Duan, Fumei; Wang, Yong; Wang, Ying; Zhao, Han
2018-06-16
The calculation of marginal abatement costs of CO 2 plays a vital role in meeting China's 2020 emission reduction targets by providing reference for determining carbon tax and carbon trading pricing. However, most existing researches only used one method to discuss regional and industrial marginal abatement costs, and almost no studies predicted future marginal abatement costs from the perspective of CO 2 emission efficiency. To make up for the gaps, this paper first estimates marginal abatement costs of CO 2 in three major industries of 30 provinces in China from 2005 to 2015 based on three assumptions. Second, based on the principle of fairness and efficiency, China's 2020 emission reduction targets are decomposed by province.
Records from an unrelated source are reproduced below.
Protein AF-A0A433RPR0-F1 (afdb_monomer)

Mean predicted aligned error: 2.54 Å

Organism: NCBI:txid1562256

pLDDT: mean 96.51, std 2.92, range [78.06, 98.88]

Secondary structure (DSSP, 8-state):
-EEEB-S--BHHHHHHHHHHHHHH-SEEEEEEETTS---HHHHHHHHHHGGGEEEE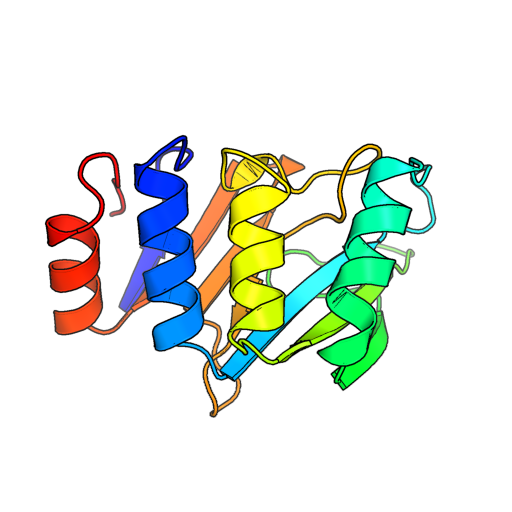EEESEETTEE-SS--EEEEEEE--HHHHHHHHHH-SBSTT--TTTS-EEEEEE-TTS-EEEEEETTTTEEEEE--HHHHHHHHHH-TT--B-

Solvent-accessible surface area (backbone atoms only — not comparable to full-atom values): 7776 Å² total; per-residue (Å²): 89,79,33,49,46,77,59,80,40,45,54,73,38,27,46,48,47,52,52,52,49,36,75,65,19,50,28,33,36,38,30,45,56,71,94,48,67,76,32,71,59,22,55,52,48,54,61,71,36,50,90,35,54,74,49,77,45,81,38,38,62,57,89,59,49,74,54,82,98,48,59,25,42,41,37,33,28,42,43,43,76,68,38,48,54,48,58,56,68,73,50,57,36,62,48,59,26,33,71,39,56,26,47,25,30,62,25,30,18,26,82,88,65,49,59,42,30,28,23,32,23,90,77,64,42,37,43,34,47,37,52,76,68,52,51,52,54,46,49,74,65,20,84,80,65,47,62,112

Radius of gyration: 14.27 Å; Cα contacts (8 Å, |Δi|>4): 305; chains: 1; bounding box: 36×33×33 Å

Foldseek 3Di:
DKKKWPDKQFAVLQLLVLVLQLVQFFKKKFKAFPPFAADPLAVVLCVQQVVFWPDWDWDQDDDADGHDPGIIIITMGGSDPSNSVSSSPSHGIDLVQDPRNHTAWIWGHHPVGHTQWTDGSVVRIIMGDDDPVSVVVSCVRNVPTDID

Sequence (148 aa):
MEFELHNDVTGDAYQSFIEAACKKSAKFHLVIRKEVAVAQSAKAILKKLEPSLIQKVEKSEWASTILDGETAYVYYYHTDDAAKKVLQQAVSSLYAWQQPNFPEDLSFFRDNGADWLATSSREQNCHLTLEPQEAKELLDKVATLQFD

Nearest PDB structures (foldseek):
  1dhm-assembly1_B  TM=3.831E-01  e=3.871E-01  human papillomavirus 31
  1y7p-assembly2_B  TM=4.623E-01  e=1.614E+00  Archaeoglobus fulgidus
  7k9m-assembly1_B  TM=3.410E-01  e=7.140E+00  Mycobacterium tuberculosis H37Rv

Structure (mmCIF, N/CA/C/O backbone):
data_AF-A0A433RPR0-F1
#
_entry.id   AF-A0A433RPR0-F1
#
loop_
_atom_site.group_PDB
_atom_site.id
_atom_site.type_symbol
_atom_site.label_atom_id
_atom_site.label_alt_id
_atom_site.label_comp_id
_atom_site.label_asym_id
_atom_site.label_entity_id
_atom_site.label_seq_id
_atom_site.pdbx_PDB_ins_code
_atom_site.Cartn_x
_atom_site.Cartn_y
_atom_site.Cartn_z
_atom_site.occupancy
_atom_site.B_iso_or_equiv
_atom_site.auth_seq_id
_atom_site.auth_comp_id
_atom_site.auth_asym_id
_atom_site.auth_atom_id
_atom_site.pdbx_PDB_model_num
ATOM 1 N N . MET A 1 1 ? 0.638 13.683 12.464 1.00 92.06 1 MET A N 1
ATOM 2 C CA . MET A 1 1 ? 1.549 13.093 13.467 1.00 92.06 1 MET A CA 1
ATOM 3 C C . MET A 1 1 ? 2.149 11.854 12.851 1.00 92.06 1 MET A C 1
ATOM 5 O O . MET A 1 1 ? 1.496 11.259 12.003 1.00 92.06 1 MET A O 1
ATOM 9 N N . GLU A 1 2 ? 3.367 11.531 13.241 1.00 94.50 2 GLU A N 1
ATOM 10 C CA . GLU A 1 2 ? 4.134 10.403 12.721 1.00 94.50 2 GLU A CA 1
ATOM 11 C C . GLU A 1 2 ? 4.220 9.339 13.811 1.00 94.50 2 GLU A C 1
ATOM 13 O O . GLU A 1 2 ? 4.371 9.692 14.982 1.00 94.50 2 GLU A O 1
ATOM 18 N N . PHE A 1 3 ? 4.065 8.081 13.415 1.00 96.31 3 PHE A N 1
ATOM 19 C CA . PHE A 1 3 ? 3.935 6.931 14.298 1.00 96.31 3 PHE A CA 1
ATOM 20 C C . PHE A 1 3 ? 4.639 5.721 13.692 1.00 96.31 3 PHE A C 1
ATOM 22 O O . PHE A 1 3 ? 4.580 5.525 12.476 1.00 96.31 3 PHE A O 1
ATOM 29 N N . GLU A 1 4 ? 5.215 4.870 14.530 1.00 96.38 4 GLU A N 1
ATOM 30 C CA . GLU A 1 4 ? 5.786 3.587 14.124 1.00 96.38 4 GLU A CA 1
ATOM 31 C C . GLU A 1 4 ? 4.944 2.428 14.644 1.00 96.38 4 GLU A C 1
ATOM 33 O O . GLU A 1 4 ? 4.577 2.355 15.816 1.00 96.38 4 GLU A O 1
ATOM 38 N N . LEU A 1 5 ? 4.628 1.485 13.762 1.00 95.25 5 LEU A N 1
ATOM 39 C CA . LEU A 1 5 ? 3.856 0.310 14.132 1.00 95.25 5 LEU A CA 1
ATOM 40 C C . LEU A 1 5 ? 4.749 -0.738 14.813 1.00 95.25 5 LEU A C 1
ATOM 42 O O . LEU A 1 5 ? 5.710 -1.237 14.232 1.00 95.25 5 LEU A O 1
ATOM 46 N N . HIS A 1 6 ? 4.384 -1.151 16.026 1.00 93.12 6 HIS A N 1
ATOM 47 C CA . HIS A 1 6 ? 5.195 -2.065 16.837 1.00 93.12 6 HIS A CA 1
ATOM 48 C C . HIS A 1 6 ? 4.957 -3.554 16.553 1.00 93.12 6 HIS A C 1
ATOM 50 O O . HIS A 1 6 ? 5.738 -4.400 16.993 1.00 93.12 6 HIS A O 1
ATOM 56 N N . ASN A 1 7 ? 3.874 -3.908 15.857 1.00 92.94 7 ASN A N 1
ATOM 57 C CA . ASN A 1 7 ? 3.511 -5.298 15.592 1.00 92.94 7 ASN A CA 1
ATOM 58 C C . ASN A 1 7 ? 2.785 -5.471 14.256 1.00 92.94 7 ASN A C 1
ATOM 60 O O . ASN A 1 7 ? 2.059 -4.586 13.817 1.00 92.94 7 ASN A O 1
ATOM 64 N N . ASP A 1 8 ? 2.912 -6.654 13.647 1.00 95.75 8 ASP A N 1
ATOM 65 C CA . ASP A 1 8 ? 2.138 -6.986 12.445 1.00 95.75 8 ASP A CA 1
ATOM 66 C C . ASP A 1 8 ? 0.628 -6.937 12.740 1.00 95.75 8 ASP A C 1
ATOM 68 O O . ASP A 1 8 ? 0.159 -7.306 13.827 1.00 95.75 8 ASP A O 1
ATOM 72 N N . VAL A 1 9 ? -0.140 -6.517 11.737 1.00 95.56 9 VAL A N 1
ATOM 73 C CA . VAL A 1 9 ? -1.602 -6.505 11.770 1.00 95.56 9 VAL A CA 1
ATOM 74 C C . VAL A 1 9 ? -2.088 -7.714 10.990 1.00 95.56 9 VAL A C 1
ATOM 76 O O . VAL A 1 9 ? -1.824 -7.825 9.796 1.00 95.56 9 VAL A O 1
ATOM 79 N N . THR A 1 10 ? -2.802 -8.625 11.650 1.00 96.62 10 THR A N 1
ATOM 80 C CA . THR A 1 10 ? -3.145 -9.939 11.083 1.00 96.62 10 THR A CA 1
ATOM 81 C C . THR A 1 10 ? -4.643 -10.243 11.165 1.00 96.62 10 THR A C 1
ATOM 83 O O . THR A 1 10 ? -5.380 -9.619 11.930 1.00 96.62 10 THR A O 1
ATOM 86 N N . GLY A 1 11 ? -5.115 -11.206 10.369 1.00 95.12 11 GLY A N 1
ATOM 87 C CA . GLY A 1 11 ? -6.481 -11.735 10.447 1.00 95.12 11 GLY A CA 1
ATOM 88 C C . GLY A 1 11 ? -7.555 -10.661 10.255 1.00 95.12 11 GLY A C 1
ATOM 89 O O . GLY A 1 11 ? -7.469 -9.844 9.341 1.00 95.12 11 GLY A O 1
ATOM 90 N N . ASP A 1 12 ? -8.563 -10.638 11.124 1.00 95.19 12 ASP A N 1
ATOM 91 C CA . ASP A 1 12 ? -9.660 -9.661 11.046 1.00 95.19 12 ASP A CA 1
ATOM 92 C C . ASP A 1 12 ? -9.184 -8.218 11.279 1.00 95.19 12 ASP A C 1
ATOM 94 O O . ASP A 1 12 ? -9.720 -7.279 10.689 1.00 95.19 12 ASP A O 1
ATOM 98 N N . ALA A 1 13 ? -8.131 -8.029 12.083 1.00 96.00 13 ALA A N 1
ATOM 99 C CA . ALA A 1 13 ? -7.531 -6.715 12.288 1.00 96.00 13 ALA A CA 1
ATOM 100 C C . ALA A 1 13 ? -6.929 -6.178 10.981 1.00 96.00 13 ALA A C 1
ATOM 102 O O . ALA A 1 13 ? -7.093 -4.998 10.671 1.00 96.00 13 ALA A O 1
ATOM 103 N N . TYR A 1 14 ? -6.315 -7.050 10.172 1.00 97.56 14 TYR A N 1
ATOM 104 C CA . TYR A 1 14 ? -5.798 -6.688 8.849 1.00 97.56 14 TYR A CA 1
ATOM 105 C C . TYR A 1 14 ? -6.924 -6.219 7.919 1.00 97.56 14 TYR A C 1
ATOM 107 O O . TYR A 1 14 ? -6.787 -5.202 7.241 1.00 97.56 14 TYR A O 1
ATOM 115 N N . GLN A 1 15 ? -8.075 -6.898 7.940 1.00 96.75 15 GLN A N 1
ATOM 116 C CA . GLN A 1 15 ? -9.232 -6.522 7.120 1.00 96.75 15 GLN A CA 1
ATOM 117 C C . GLN A 1 15 ? -9.723 -5.105 7.439 1.00 96.75 15 GLN A C 1
ATOM 119 O O . GLN A 1 15 ? -9.919 -4.292 6.528 1.00 96.75 15 GLN A O 1
ATOM 124 N N . SER A 1 16 ? -9.868 -4.800 8.731 1.00 96.44 16 SER A N 1
ATOM 125 C CA . SER A 1 16 ? -10.260 -3.475 9.226 1.00 96.44 16 SER A CA 1
ATOM 126 C C . SER A 1 16 ? -9.206 -2.408 8.931 1.00 96.44 16 SER A C 1
ATOM 128 O O . SER A 1 16 ? -9.551 -1.268 8.613 1.00 96.44 16 SER A O 1
ATOM 130 N N . PHE A 1 17 ? -7.926 -2.772 8.994 1.00 97.31 17 PHE A N 1
ATOM 131 C CA . PHE A 1 17 ? -6.821 -1.871 8.692 1.00 97.31 17 PHE A CA 1
ATOM 132 C C . PHE A 1 17 ? -6.797 -1.470 7.214 1.00 97.31 17 PHE A C 1
ATOM 134 O O . PHE A 1 17 ? -6.719 -0.283 6.908 1.00 97.31 17 PHE A O 1
ATOM 141 N N . ILE A 1 18 ? -6.961 -2.426 6.293 1.00 98.12 18 ILE A N 1
ATOM 142 C CA . ILE A 1 18 ? -7.054 -2.136 4.853 1.00 98.12 18 ILE A CA 1
ATOM 143 C C . ILE A 1 18 ? -8.281 -1.276 4.532 1.00 98.12 18 ILE A C 1
ATOM 145 O O . ILE A 1 18 ? -8.183 -0.347 3.732 1.00 98.12 18 ILE A O 1
ATOM 149 N N . GLU A 1 19 ? -9.423 -1.525 5.181 1.00 97.44 19 GLU A N 1
ATOM 150 C CA . GLU A 1 19 ? -10.613 -0.678 5.030 1.00 97.44 19 GLU A CA 1
ATOM 151 C C . GLU A 1 19 ? -10.320 0.777 5.436 1.00 97.44 19 GLU A C 1
ATOM 153 O O . GLU A 1 19 ? -10.658 1.711 4.704 1.00 97.44 19 GLU A O 1
ATOM 158 N N . ALA A 1 20 ? -9.655 0.980 6.578 1.00 96.94 20 ALA A N 1
ATOM 159 C CA . ALA A 1 20 ? -9.259 2.307 7.038 1.00 96.94 20 ALA A CA 1
ATOM 160 C C . ALA A 1 20 ? -8.262 2.972 6.074 1.00 96.94 20 ALA A C 1
ATOM 162 O O . ALA A 1 20 ? -8.481 4.120 5.679 1.00 96.94 20 ALA A O 1
ATOM 163 N N . ALA A 1 21 ? -7.232 2.241 5.639 1.00 97.75 21 ALA A N 1
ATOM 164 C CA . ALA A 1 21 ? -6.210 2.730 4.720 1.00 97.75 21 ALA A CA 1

Based on the ZSG-C-DDF model, the marginal abatement costs of CO 2 in all provinces in China in 2020 are estimated and compared with the marginal abatement costs of 2005 to 2015. The results show that (1) from 2005 to 2015, marginal abatement costs of CO 2 in all provinces show a fluctuating upward trend; (2) compared with the marginal abatement costs of primary industry or tertiary industry, most provinces have lower marginal abatement costs for secondary industry; and (3) the average marginal abatement costs of CO 2 for China in 2020 are 2766.882 Yuan/tonne for the 40% carbon intensity reduction target and 3334.836 Yuan/tonne for the 45% target, showing that the higher the emission reduction target, the higher the marginal abatement costs of CO 2 . (4) Overall, the average marginal abatement costs of CO 2 in China by 2020 are higher than those in 2005-2015. The empirical analysis in this paper can provide multiple references for environmental policy makers.